In his Introduction, Alen MacWeeney describes his good fortune in the Summer of 1965 when by accident he came upon a Traveller encampment on the outskirts of Dublin and started a relationship with those Travellers which has captivated him ever since. Allowed over the next few years to photograph them and tape record their stories, songs and music, he realized he had fallen into the deep pool of a hidden Irish culture, a culture for so long overlooked and disregarded. Like the poor migrant farmers of the America depression, the Travellers he met were poor, white and dispossessed.

As he graphically describes the people and the scenes that become subjects for his camera, MacWeeney gives us a very moving account of the nomadic lives of Irish Travellers and their struggle to hold on to a unique way of life against the pressures, not just of growing poverty (as less and less use is made of their traditional trades) but also of general prejudice, including that of State officialdom, against their traditional wish to live “on the road” rather than become part of urbanized “settled” communities.

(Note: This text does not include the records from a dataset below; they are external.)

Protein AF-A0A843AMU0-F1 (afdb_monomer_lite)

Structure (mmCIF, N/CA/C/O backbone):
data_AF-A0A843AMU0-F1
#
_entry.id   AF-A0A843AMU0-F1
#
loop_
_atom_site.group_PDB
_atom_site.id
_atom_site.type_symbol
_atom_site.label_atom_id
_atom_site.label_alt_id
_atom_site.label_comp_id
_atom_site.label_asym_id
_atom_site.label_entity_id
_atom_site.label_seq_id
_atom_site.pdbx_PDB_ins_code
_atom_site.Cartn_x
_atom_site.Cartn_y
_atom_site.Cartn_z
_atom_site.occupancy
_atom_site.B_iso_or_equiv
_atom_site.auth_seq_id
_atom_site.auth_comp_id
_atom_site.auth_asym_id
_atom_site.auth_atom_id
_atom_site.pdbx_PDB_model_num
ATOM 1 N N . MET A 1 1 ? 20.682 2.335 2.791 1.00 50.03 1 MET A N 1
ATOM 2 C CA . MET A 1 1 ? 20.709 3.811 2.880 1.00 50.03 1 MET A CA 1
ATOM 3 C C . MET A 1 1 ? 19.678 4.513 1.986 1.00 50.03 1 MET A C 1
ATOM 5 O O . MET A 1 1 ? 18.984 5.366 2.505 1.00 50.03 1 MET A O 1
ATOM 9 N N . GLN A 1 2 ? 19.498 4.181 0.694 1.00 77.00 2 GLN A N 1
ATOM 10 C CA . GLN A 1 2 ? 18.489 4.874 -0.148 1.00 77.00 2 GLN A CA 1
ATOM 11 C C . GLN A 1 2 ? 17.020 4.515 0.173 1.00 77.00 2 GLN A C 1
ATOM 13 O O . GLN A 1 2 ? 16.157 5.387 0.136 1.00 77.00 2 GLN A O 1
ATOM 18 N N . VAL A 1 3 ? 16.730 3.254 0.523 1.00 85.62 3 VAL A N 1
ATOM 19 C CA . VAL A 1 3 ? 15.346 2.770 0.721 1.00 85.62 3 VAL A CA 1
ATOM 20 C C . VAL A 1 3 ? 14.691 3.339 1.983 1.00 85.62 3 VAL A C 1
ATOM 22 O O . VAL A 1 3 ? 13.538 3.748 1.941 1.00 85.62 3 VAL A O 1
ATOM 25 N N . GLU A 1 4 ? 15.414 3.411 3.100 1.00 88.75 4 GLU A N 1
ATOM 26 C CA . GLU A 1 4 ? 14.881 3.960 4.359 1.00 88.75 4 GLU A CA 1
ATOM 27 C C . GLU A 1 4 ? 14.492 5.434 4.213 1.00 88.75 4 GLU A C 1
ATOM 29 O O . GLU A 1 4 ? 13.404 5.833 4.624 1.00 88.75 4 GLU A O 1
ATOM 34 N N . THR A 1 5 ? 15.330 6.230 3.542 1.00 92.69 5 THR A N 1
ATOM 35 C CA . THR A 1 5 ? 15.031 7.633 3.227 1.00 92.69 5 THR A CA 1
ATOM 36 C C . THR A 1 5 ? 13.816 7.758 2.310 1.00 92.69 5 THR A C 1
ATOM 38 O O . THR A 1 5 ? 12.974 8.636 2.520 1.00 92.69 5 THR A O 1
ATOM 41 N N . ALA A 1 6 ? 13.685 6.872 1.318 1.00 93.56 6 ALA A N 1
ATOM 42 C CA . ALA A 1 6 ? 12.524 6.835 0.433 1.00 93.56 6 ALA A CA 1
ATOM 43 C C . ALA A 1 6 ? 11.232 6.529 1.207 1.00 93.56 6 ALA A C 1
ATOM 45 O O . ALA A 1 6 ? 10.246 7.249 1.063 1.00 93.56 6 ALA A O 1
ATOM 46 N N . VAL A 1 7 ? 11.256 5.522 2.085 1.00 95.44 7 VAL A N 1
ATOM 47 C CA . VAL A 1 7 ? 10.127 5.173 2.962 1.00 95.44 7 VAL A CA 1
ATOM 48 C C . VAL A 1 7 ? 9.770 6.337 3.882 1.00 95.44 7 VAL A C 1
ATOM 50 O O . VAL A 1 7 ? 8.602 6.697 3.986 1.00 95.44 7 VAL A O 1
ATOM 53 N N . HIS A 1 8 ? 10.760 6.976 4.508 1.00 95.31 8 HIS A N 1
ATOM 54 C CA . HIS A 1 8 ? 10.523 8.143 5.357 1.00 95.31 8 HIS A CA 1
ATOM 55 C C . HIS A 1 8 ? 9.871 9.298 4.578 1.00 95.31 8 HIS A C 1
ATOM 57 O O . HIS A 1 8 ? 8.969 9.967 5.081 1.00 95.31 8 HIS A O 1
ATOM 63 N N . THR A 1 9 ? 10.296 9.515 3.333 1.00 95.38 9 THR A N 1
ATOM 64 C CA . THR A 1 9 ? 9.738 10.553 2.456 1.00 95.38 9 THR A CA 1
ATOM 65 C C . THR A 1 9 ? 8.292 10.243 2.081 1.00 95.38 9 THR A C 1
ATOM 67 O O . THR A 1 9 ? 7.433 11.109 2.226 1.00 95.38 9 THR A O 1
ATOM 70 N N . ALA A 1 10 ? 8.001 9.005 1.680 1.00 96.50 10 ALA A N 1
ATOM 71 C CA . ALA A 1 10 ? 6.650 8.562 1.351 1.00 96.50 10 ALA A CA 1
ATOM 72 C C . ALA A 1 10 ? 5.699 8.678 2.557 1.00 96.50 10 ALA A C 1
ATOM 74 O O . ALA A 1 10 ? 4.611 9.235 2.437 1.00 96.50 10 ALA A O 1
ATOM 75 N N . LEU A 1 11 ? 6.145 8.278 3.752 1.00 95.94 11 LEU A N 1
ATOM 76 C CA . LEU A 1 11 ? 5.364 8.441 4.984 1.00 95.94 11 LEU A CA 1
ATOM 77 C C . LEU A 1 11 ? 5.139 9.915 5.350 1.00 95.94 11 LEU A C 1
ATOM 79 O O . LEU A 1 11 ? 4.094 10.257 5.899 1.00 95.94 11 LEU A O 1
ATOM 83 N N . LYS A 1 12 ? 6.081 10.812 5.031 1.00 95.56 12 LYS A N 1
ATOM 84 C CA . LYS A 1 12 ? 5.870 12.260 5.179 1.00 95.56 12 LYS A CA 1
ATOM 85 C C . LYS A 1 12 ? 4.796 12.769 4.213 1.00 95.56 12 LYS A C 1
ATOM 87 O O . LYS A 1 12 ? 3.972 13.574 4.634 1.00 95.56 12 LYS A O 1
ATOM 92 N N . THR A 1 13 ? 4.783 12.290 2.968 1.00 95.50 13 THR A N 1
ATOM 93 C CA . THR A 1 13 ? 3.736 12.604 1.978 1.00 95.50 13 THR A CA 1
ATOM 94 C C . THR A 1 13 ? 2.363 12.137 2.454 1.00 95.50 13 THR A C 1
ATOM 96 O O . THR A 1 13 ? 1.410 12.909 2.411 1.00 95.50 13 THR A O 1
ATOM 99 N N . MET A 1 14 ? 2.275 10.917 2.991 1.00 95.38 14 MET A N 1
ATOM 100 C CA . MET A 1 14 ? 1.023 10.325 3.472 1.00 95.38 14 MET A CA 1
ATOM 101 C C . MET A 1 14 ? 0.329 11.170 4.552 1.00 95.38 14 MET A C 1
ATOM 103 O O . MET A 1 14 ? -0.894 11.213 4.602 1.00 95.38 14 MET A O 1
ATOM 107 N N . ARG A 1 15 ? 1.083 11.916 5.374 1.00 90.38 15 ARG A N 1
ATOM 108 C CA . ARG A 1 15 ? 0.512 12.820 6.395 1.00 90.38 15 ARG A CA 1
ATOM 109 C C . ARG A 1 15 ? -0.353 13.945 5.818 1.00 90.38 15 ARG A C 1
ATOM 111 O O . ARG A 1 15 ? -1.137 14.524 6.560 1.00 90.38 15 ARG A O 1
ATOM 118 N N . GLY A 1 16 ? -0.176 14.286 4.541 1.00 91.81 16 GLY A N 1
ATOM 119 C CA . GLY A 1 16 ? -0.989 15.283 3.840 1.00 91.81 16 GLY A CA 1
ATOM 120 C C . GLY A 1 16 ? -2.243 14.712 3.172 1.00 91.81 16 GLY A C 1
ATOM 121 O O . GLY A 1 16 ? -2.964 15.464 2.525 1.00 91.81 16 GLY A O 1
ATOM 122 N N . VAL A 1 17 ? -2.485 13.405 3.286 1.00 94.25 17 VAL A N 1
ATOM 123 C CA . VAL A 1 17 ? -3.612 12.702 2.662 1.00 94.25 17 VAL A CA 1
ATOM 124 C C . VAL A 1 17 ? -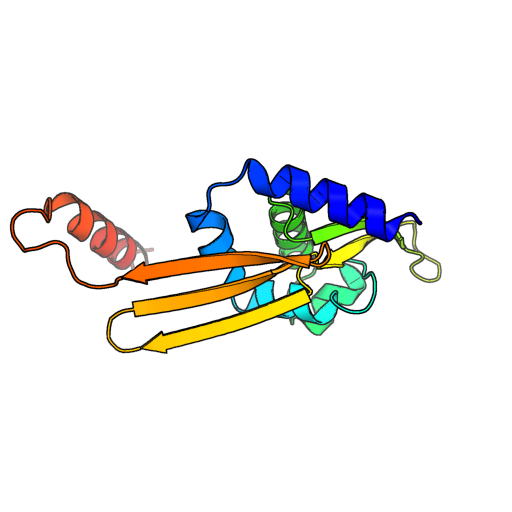4.698 12.454 3.707 1.00 94.25 17 VAL A C 1
ATOM 126 O O . VAL A 1 17 ? -4.407 12.174 4.871 1.00 94.25 17 VAL A O 1
ATOM 129 N N . GLU A 1 18 ? -5.964 12.541 3.303 1.00 93.38 18 GLU A N 1
ATOM 130 C CA . GLU A 1 18 ? -7.085 12.257 4.198 1.00 93.38 18 GLU A CA 1
ATOM 131 C C . GLU A 1 18 ? -7.052 10.804 4.697 1.00 93.38 18 GLU A C 1
ATOM 133 O O . GLU A 1 18 ? -6.897 9.855 3.921 1.00 93.38 18 GLU A O 1
ATOM 138 N N . ARG A 1 19 ? -7.250 10.617 6.008 1.00 91.00 19 ARG A N 1
ATOM 139 C CA . ARG A 1 19 ? -7.196 9.296 6.663 1.00 91.00 19 ARG A CA 1
ATOM 140 C C . ARG A 1 19 ? -8.169 8.294 6.041 1.00 91.00 19 ARG A C 1
ATOM 142 O O . ARG A 1 19 ? -7.808 7.139 5.831 1.00 91.00 19 ARG A O 1
ATOM 149 N N . ASP A 1 20 ? -9.375 8.744 5.709 1.00 89.44 20 ASP A N 1
ATOM 150 C CA . ASP A 1 20 ? -10.407 7.911 5.087 1.00 89.44 20 ASP A CA 1
ATOM 151 C C . ASP A 1 20 ? -9.996 7.432 3.692 1.00 89.44 20 ASP A C 1
ATOM 153 O O . ASP A 1 20 ? -10.301 6.302 3.308 1.00 89.44 20 ASP A O 1
ATOM 157 N N . GLN A 1 21 ? -9.271 8.260 2.937 1.00 92.19 21 GLN A N 1
ATOM 158 C CA . GLN A 1 21 ? -8.766 7.888 1.620 1.00 92.19 21 GLN A CA 1
ATOM 159 C C . GLN A 1 21 ? -7.680 6.811 1.731 1.00 92.19 21 GLN A C 1
ATOM 161 O O . GLN A 1 21 ? -7.711 5.832 0.987 1.00 92.19 21 GLN A O 1
ATOM 166 N N . ILE A 1 22 ? -6.765 6.950 2.697 1.00 94.25 22 ILE A N 1
ATOM 167 C CA . ILE A 1 22 ? -5.744 5.935 2.999 1.00 94.25 22 ILE A CA 1
ATOM 168 C C . ILE A 1 22 ? -6.414 4.606 3.365 1.00 94.25 22 ILE A C 1
ATOM 170 O O . ILE A 1 22 ? -6.080 3.574 2.785 1.00 94.25 22 ILE A O 1
ATOM 174 N N . ALA A 1 23 ? -7.393 4.630 4.275 1.00 93.00 23 ALA A N 1
ATOM 175 C CA . ALA A 1 23 ? -8.104 3.432 4.713 1.00 93.00 23 ALA A CA 1
ATOM 176 C C . ALA A 1 23 ? -8.805 2.709 3.553 1.00 93.00 23 ALA A C 1
ATOM 178 O O . ALA A 1 23 ? -8.703 1.489 3.453 1.00 93.00 23 ALA A O 1
ATOM 179 N N . ARG A 1 24 ? -9.467 3.449 2.649 1.00 91.50 24 ARG A N 1
ATOM 180 C CA . ARG A 1 24 ? -10.122 2.879 1.455 1.00 91.50 24 ARG A CA 1
ATOM 181 C C . ARG A 1 24 ? -9.128 2.191 0.523 1.00 91.50 24 ARG A C 1
ATOM 183 O O . ARG A 1 24 ? -9.411 1.100 0.046 1.00 91.50 24 ARG A O 1
ATOM 190 N N . PHE A 1 25 ? -7.961 2.792 0.293 1.00 94.62 25 PHE A N 1
ATOM 191 C CA . PHE A 1 25 ? -6.916 2.162 -0.518 1.00 94.62 25 PHE A CA 1
ATOM 192 C C . PHE A 1 25 ? -6.335 0.919 0.161 1.00 94.62 25 PHE A C 1
ATOM 194 O O . PHE A 1 25 ? -6.094 -0.079 -0.503 1.00 94.62 25 PHE A O 1
ATOM 201 N N . LEU A 1 26 ? -6.134 0.943 1.479 1.00 94.56 26 LEU A N 1
ATOM 202 C CA . LEU A 1 26 ? -5.577 -0.197 2.213 1.00 94.56 26 LEU A CA 1
ATOM 203 C C . LEU A 1 26 ? -6.492 -1.427 2.249 1.00 94.56 26 LEU A C 1
ATOM 205 O O . LEU A 1 26 ? -6.005 -2.512 2.535 1.00 94.56 26 LEU A O 1
ATOM 209 N N . ILE A 1 27 ? -7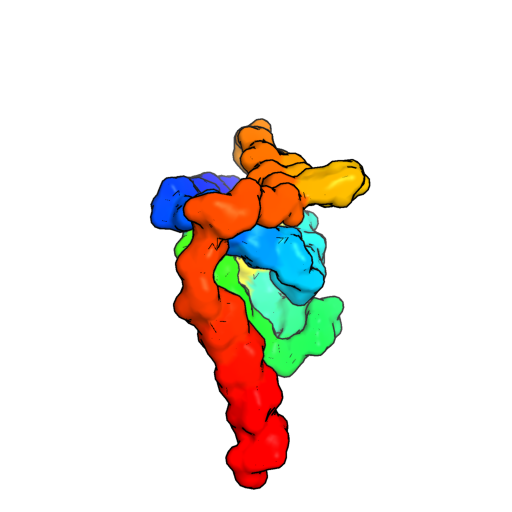.788 -1.283 1.977 1.00 92.75 27 ILE A N 1
ATOM 210 C CA . ILE A 1 27 ? -8.718 -2.418 1.874 1.00 92.75 27 ILE A CA 1
ATOM 211 C C . ILE A 1 27 ? -8.999 -2.828 0.423 1.00 92.75 27 ILE A C 1
ATOM 213 O O . ILE A 1 27 ? -9.683 -3.827 0.205 1.00 92.75 27 ILE A O 1
ATOM 217 N N . ASP A 1 28 ? -8.471 -2.094 -0.562 1.00 94.25 28 ASP A N 1
ATOM 218 C CA . ASP A 1 28 ? -8.557 -2.495 -1.963 1.00 94.25 28 ASP A CA 1
ATOM 219 C C . ASP A 1 28 ? -7.694 -3.756 -2.192 1.00 94.25 28 ASP A C 1
ATOM 221 O O . ASP A 1 28 ? -6.494 -3.752 -1.881 1.00 94.25 28 ASP A O 1
ATOM 225 N N . PRO A 1 29 ? -8.266 -4.849 -2.734 1.00 93.56 29 PRO A N 1
ATOM 226 C CA . PRO A 1 29 ? -7.545 -6.110 -2.898 1.00 93.56 29 PRO A CA 1
ATOM 227 C C . PRO A 1 29 ? -6.270 -5.983 -3.736 1.00 93.56 29 PRO A C 1
ATOM 229 O O . PRO A 1 29 ? -5.245 -6.584 -3.415 1.00 93.56 29 PRO A O 1
ATOM 232 N N . VAL A 1 30 ? -6.305 -5.184 -4.802 1.00 95.19 30 VAL A N 1
ATOM 233 C CA . VAL A 1 30 ? -5.179 -5.045 -5.726 1.00 95.19 30 VAL A CA 1
ATOM 234 C C . VAL A 1 30 ? -4.067 -4.222 -5.083 1.00 95.19 30 VAL A C 1
ATOM 236 O O . VAL A 1 30 ? -2.892 -4.592 -5.175 1.00 95.19 30 VAL A O 1
ATOM 239 N N . VAL A 1 31 ? -4.422 -3.145 -4.378 1.00 96.25 31 VAL A N 1
ATOM 240 C CA . VAL A 1 31 ? -3.479 -2.360 -3.570 1.00 96.25 31 VAL A CA 1
ATOM 241 C C . VAL A 1 31 ? -2.796 -3.253 -2.536 1.00 96.25 31 VAL A C 1
ATOM 243 O O . VAL A 1 31 ? -1.569 -3.218 -2.416 1.00 96.25 31 VAL A O 1
ATOM 246 N N . LEU A 1 32 ? -3.549 -4.111 -1.844 1.00 95.19 32 LEU A N 1
ATOM 247 C CA . LEU A 1 32 ? -2.993 -5.069 -0.889 1.00 95.19 32 LEU A CA 1
ATOM 248 C C . LEU A 1 32 ? -1.999 -6.035 -1.534 1.00 95.19 32 LEU A C 1
ATOM 250 O O . LEU A 1 32 ? -0.919 -6.256 -0.979 1.00 95.19 32 LEU A O 1
ATOM 254 N N . PHE A 1 33 ? -2.306 -6.569 -2.716 1.00 96.25 33 PHE A N 1
ATOM 255 C CA . PHE A 1 33 ? -1.390 -7.460 -3.431 1.00 96.25 33 PHE A CA 1
ATOM 256 C C . PHE A 1 33 ? -0.092 -6.751 -3.825 1.00 96.25 33 PHE A C 1
ATOM 258 O O . PHE A 1 33 ? 0.990 -7.316 -3.655 1.00 96.25 33 PHE A O 1
ATOM 265 N N . ILE A 1 34 ? -0.170 -5.496 -4.276 1.00 97.12 34 ILE A N 1
ATOM 266 C CA . ILE A 1 34 ? 1.010 -4.674 -4.577 1.00 97.12 34 ILE A CA 1
ATOM 267 C C . ILE A 1 34 ? 1.844 -4.434 -3.311 1.00 97.12 34 ILE A C 1
ATOM 269 O O . ILE A 1 34 ? 3.066 -4.630 -3.321 1.00 97.12 34 ILE A O 1
ATOM 273 N N . LEU A 1 35 ? 1.206 -4.024 -2.211 1.00 96.75 35 LEU A N 1
ATOM 274 C CA . LEU A 1 35 ? 1.883 -3.753 -0.940 1.00 96.75 35 LEU A CA 1
ATOM 275 C C . LEU A 1 35 ? 2.560 -5.015 -0.389 1.00 96.75 35 LEU A C 1
ATOM 277 O O . LEU A 1 35 ? 3.692 -4.949 0.095 1.00 96.75 35 LEU A O 1
ATOM 281 N N . ALA A 1 36 ? 1.906 -6.172 -0.511 1.00 95.69 36 ALA A N 1
ATOM 282 C CA . ALA A 1 36 ? 2.459 -7.460 -0.118 1.00 95.69 36 ALA A CA 1
ATOM 283 C C . ALA A 1 36 ? 3.643 -7.870 -1.010 1.00 95.69 36 ALA A C 1
ATOM 285 O O . ALA A 1 36 ? 4.714 -8.202 -0.492 1.00 95.69 36 ALA A O 1
ATOM 286 N N . ALA A 1 37 ? 3.501 -7.784 -2.338 1.00 95.56 37 ALA A N 1
ATOM 287 C CA . ALA A 1 37 ? 4.541 -8.161 -3.301 1.00 95.56 37 ALA A CA 1
ATOM 288 C C . ALA A 1 37 ? 5.825 -7.327 -3.147 1.00 95.56 37 ALA A C 1
ATOM 290 O O . ALA A 1 37 ? 6.937 -7.834 -3.316 1.00 95.56 37 ALA A O 1
ATOM 291 N N . THR A 1 38 ? 5.678 -6.055 -2.774 1.00 95.62 38 THR A N 1
ATOM 292 C CA . THR A 1 38 ? 6.779 -5.091 -2.610 1.00 95.62 38 THR A CA 1
ATOM 293 C C . THR A 1 38 ? 7.242 -4.915 -1.158 1.00 95.62 38 THR A C 1
ATOM 295 O O . THR A 1 38 ? 8.045 -4.026 -0.855 1.00 95.62 38 THR A O 1
ATOM 298 N N . SER A 1 39 ? 6.755 -5.752 -0.235 1.00 93.75 39 SER A N 1
ATOM 299 C CA . SER A 1 39 ? 7.061 -5.655 1.200 1.00 93.75 39 SER A CA 1
ATOM 300 C C . SER A 1 39 ? 8.531 -5.953 1.515 1.00 93.75 39 SER A C 1
ATOM 302 O O . SER A 1 39 ? 9.149 -5.224 2.295 1.00 93.75 39 SER A O 1
ATOM 304 N N . ARG A 1 40 ? 9.105 -6.983 0.875 1.00 89.19 40 ARG A N 1
ATOM 305 C CA . ARG A 1 40 ? 10.462 -7.497 1.149 1.00 89.19 40 ARG A CA 1
ATOM 306 C C . ARG A 1 40 ? 11.535 -7.041 0.160 1.00 89.19 40 ARG A C 1
ATOM 308 O O . ARG A 1 40 ? 12.717 -7.142 0.469 1.00 89.19 40 ARG A O 1
ATOM 315 N N . ARG A 1 41 ? 11.152 -6.570 -1.028 1.00 91.06 41 ARG A N 1
ATOM 316 C CA . ARG A 1 41 ? 12.081 -6.110 -2.072 1.00 91.06 41 ARG A CA 1
ATOM 317 C C . ARG A 1 41 ? 11.460 -5.001 -2.914 1.00 91.06 41 ARG A C 1
ATOM 319 O O . ARG A 1 41 ? 10.241 -4.865 -2.953 1.00 91.06 41 ARG A O 1
ATOM 326 N N . CYS A 1 42 ? 12.309 -4.232 -3.589 1.00 93.25 42 CYS A N 1
ATOM 327 C CA . CYS A 1 42 ? 11.868 -3.213 -4.538 1.00 93.25 42 CYS A CA 1
ATOM 328 C C . CYS A 1 42 ? 11.526 -3.877 -5.875 1.00 93.25 42 CYS A C 1
ATOM 330 O O . CYS A 1 42 ? 12.316 -4.691 -6.349 1.00 93.25 42 CYS A O 1
ATOM 332 N N . LEU A 1 43 ? 10.390 -3.522 -6.474 1.00 94.19 43 LEU A N 1
ATOM 333 C CA . LEU A 1 43 ? 9.951 -4.047 -7.769 1.00 94.19 43 LEU A CA 1
ATOM 334 C C . LEU A 1 43 ? 9.617 -2.914 -8.731 1.00 94.19 43 LEU A C 1
ATOM 336 O O . LEU A 1 43 ? 9.082 -1.877 -8.342 1.00 94.19 43 LEU A O 1
ATOM 340 N N . THR A 1 44 ? 9.907 -3.132 -10.002 1.00 94.62 44 THR A N 1
ATOM 341 C CA . THR A 1 44 ? 9.415 -2.320 -11.112 1.00 94.62 44 THR A CA 1
ATOM 342 C C . THR A 1 44 ? 7.978 -2.700 -11.459 1.00 94.62 44 THR A C 1
ATOM 344 O O . THR A 1 44 ? 7.508 -3.794 -11.147 1.00 94.62 44 THR A O 1
ATOM 347 N N . VAL A 1 45 ? 7.259 -1.819 -12.157 1.00 94.31 45 VAL A N 1
ATOM 348 C CA . VAL A 1 45 ? 5.876 -2.103 -12.585 1.00 94.31 45 VAL A CA 1
ATOM 349 C C . VAL A 1 45 ? 5.792 -3.342 -13.483 1.00 94.31 45 VAL A C 1
ATOM 351 O O . VAL A 1 45 ? 4.855 -4.121 -13.348 1.00 94.31 45 VAL A O 1
ATOM 354 N N . SER A 1 46 ? 6.795 -3.586 -14.333 1.00 93.00 46 SER A N 1
ATOM 355 C CA . SER A 1 46 ? 6.871 -4.804 -15.155 1.00 93.00 46 SER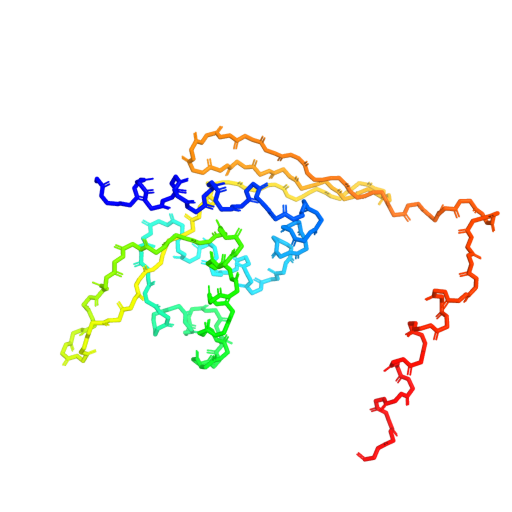 A CA 1
ATOM 356 C C . SER A 1 46 ? 6.993 -6.090 -14.338 1.00 93.00 46 SER A C 1
ATOM 358 O O . SER A 1 46 ? 6.557 -7.138 -14.798 1.00 93.00 46 SER A O 1
ATOM 360 N N . GLU A 1 47 ? 7.578 -6.018 -13.141 1.00 93.56 47 GLU A N 1
ATOM 361 C CA . GLU A 1 47 ? 7.665 -7.157 -12.225 1.00 93.56 47 GLU A CA 1
ATOM 362 C C . GLU A 1 47 ? 6.399 -7.289 -11.368 1.00 93.56 47 GLU A C 1
ATOM 364 O O . GLU A 1 47 ? 6.002 -8.403 -11.042 1.00 93.56 47 GLU A O 1
ATOM 369 N N . MET A 1 48 ? 5.746 -6.173 -11.017 1.00 95.25 48 MET A N 1
ATOM 370 C CA . MET A 1 48 ? 4.517 -6.167 -10.213 1.00 95.25 48 MET A CA 1
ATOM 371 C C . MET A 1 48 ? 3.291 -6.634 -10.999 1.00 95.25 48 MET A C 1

MacWeeney introduces us to a number of Traveller families, often with a very strong powerful character – not always the man – at the head. His verbal pictures of these people and their lives, mirroring his photographs, are shot through with pathos and humour. While MacWeeney is not afraid to show the rougher, bleaker side of these people’s lives, he is never condescending or disrespectful. As he says in his conclusion, their friendship was more significant to him than any other he had known, giving him his first adult experience of a life outside the confines of his own upbringing. He ends his Introduction with a heart-warming awareness that in return for what the Travellers gave him, he had become in some way important to their lives, sharing with them the wish to carry something of them to the outside world.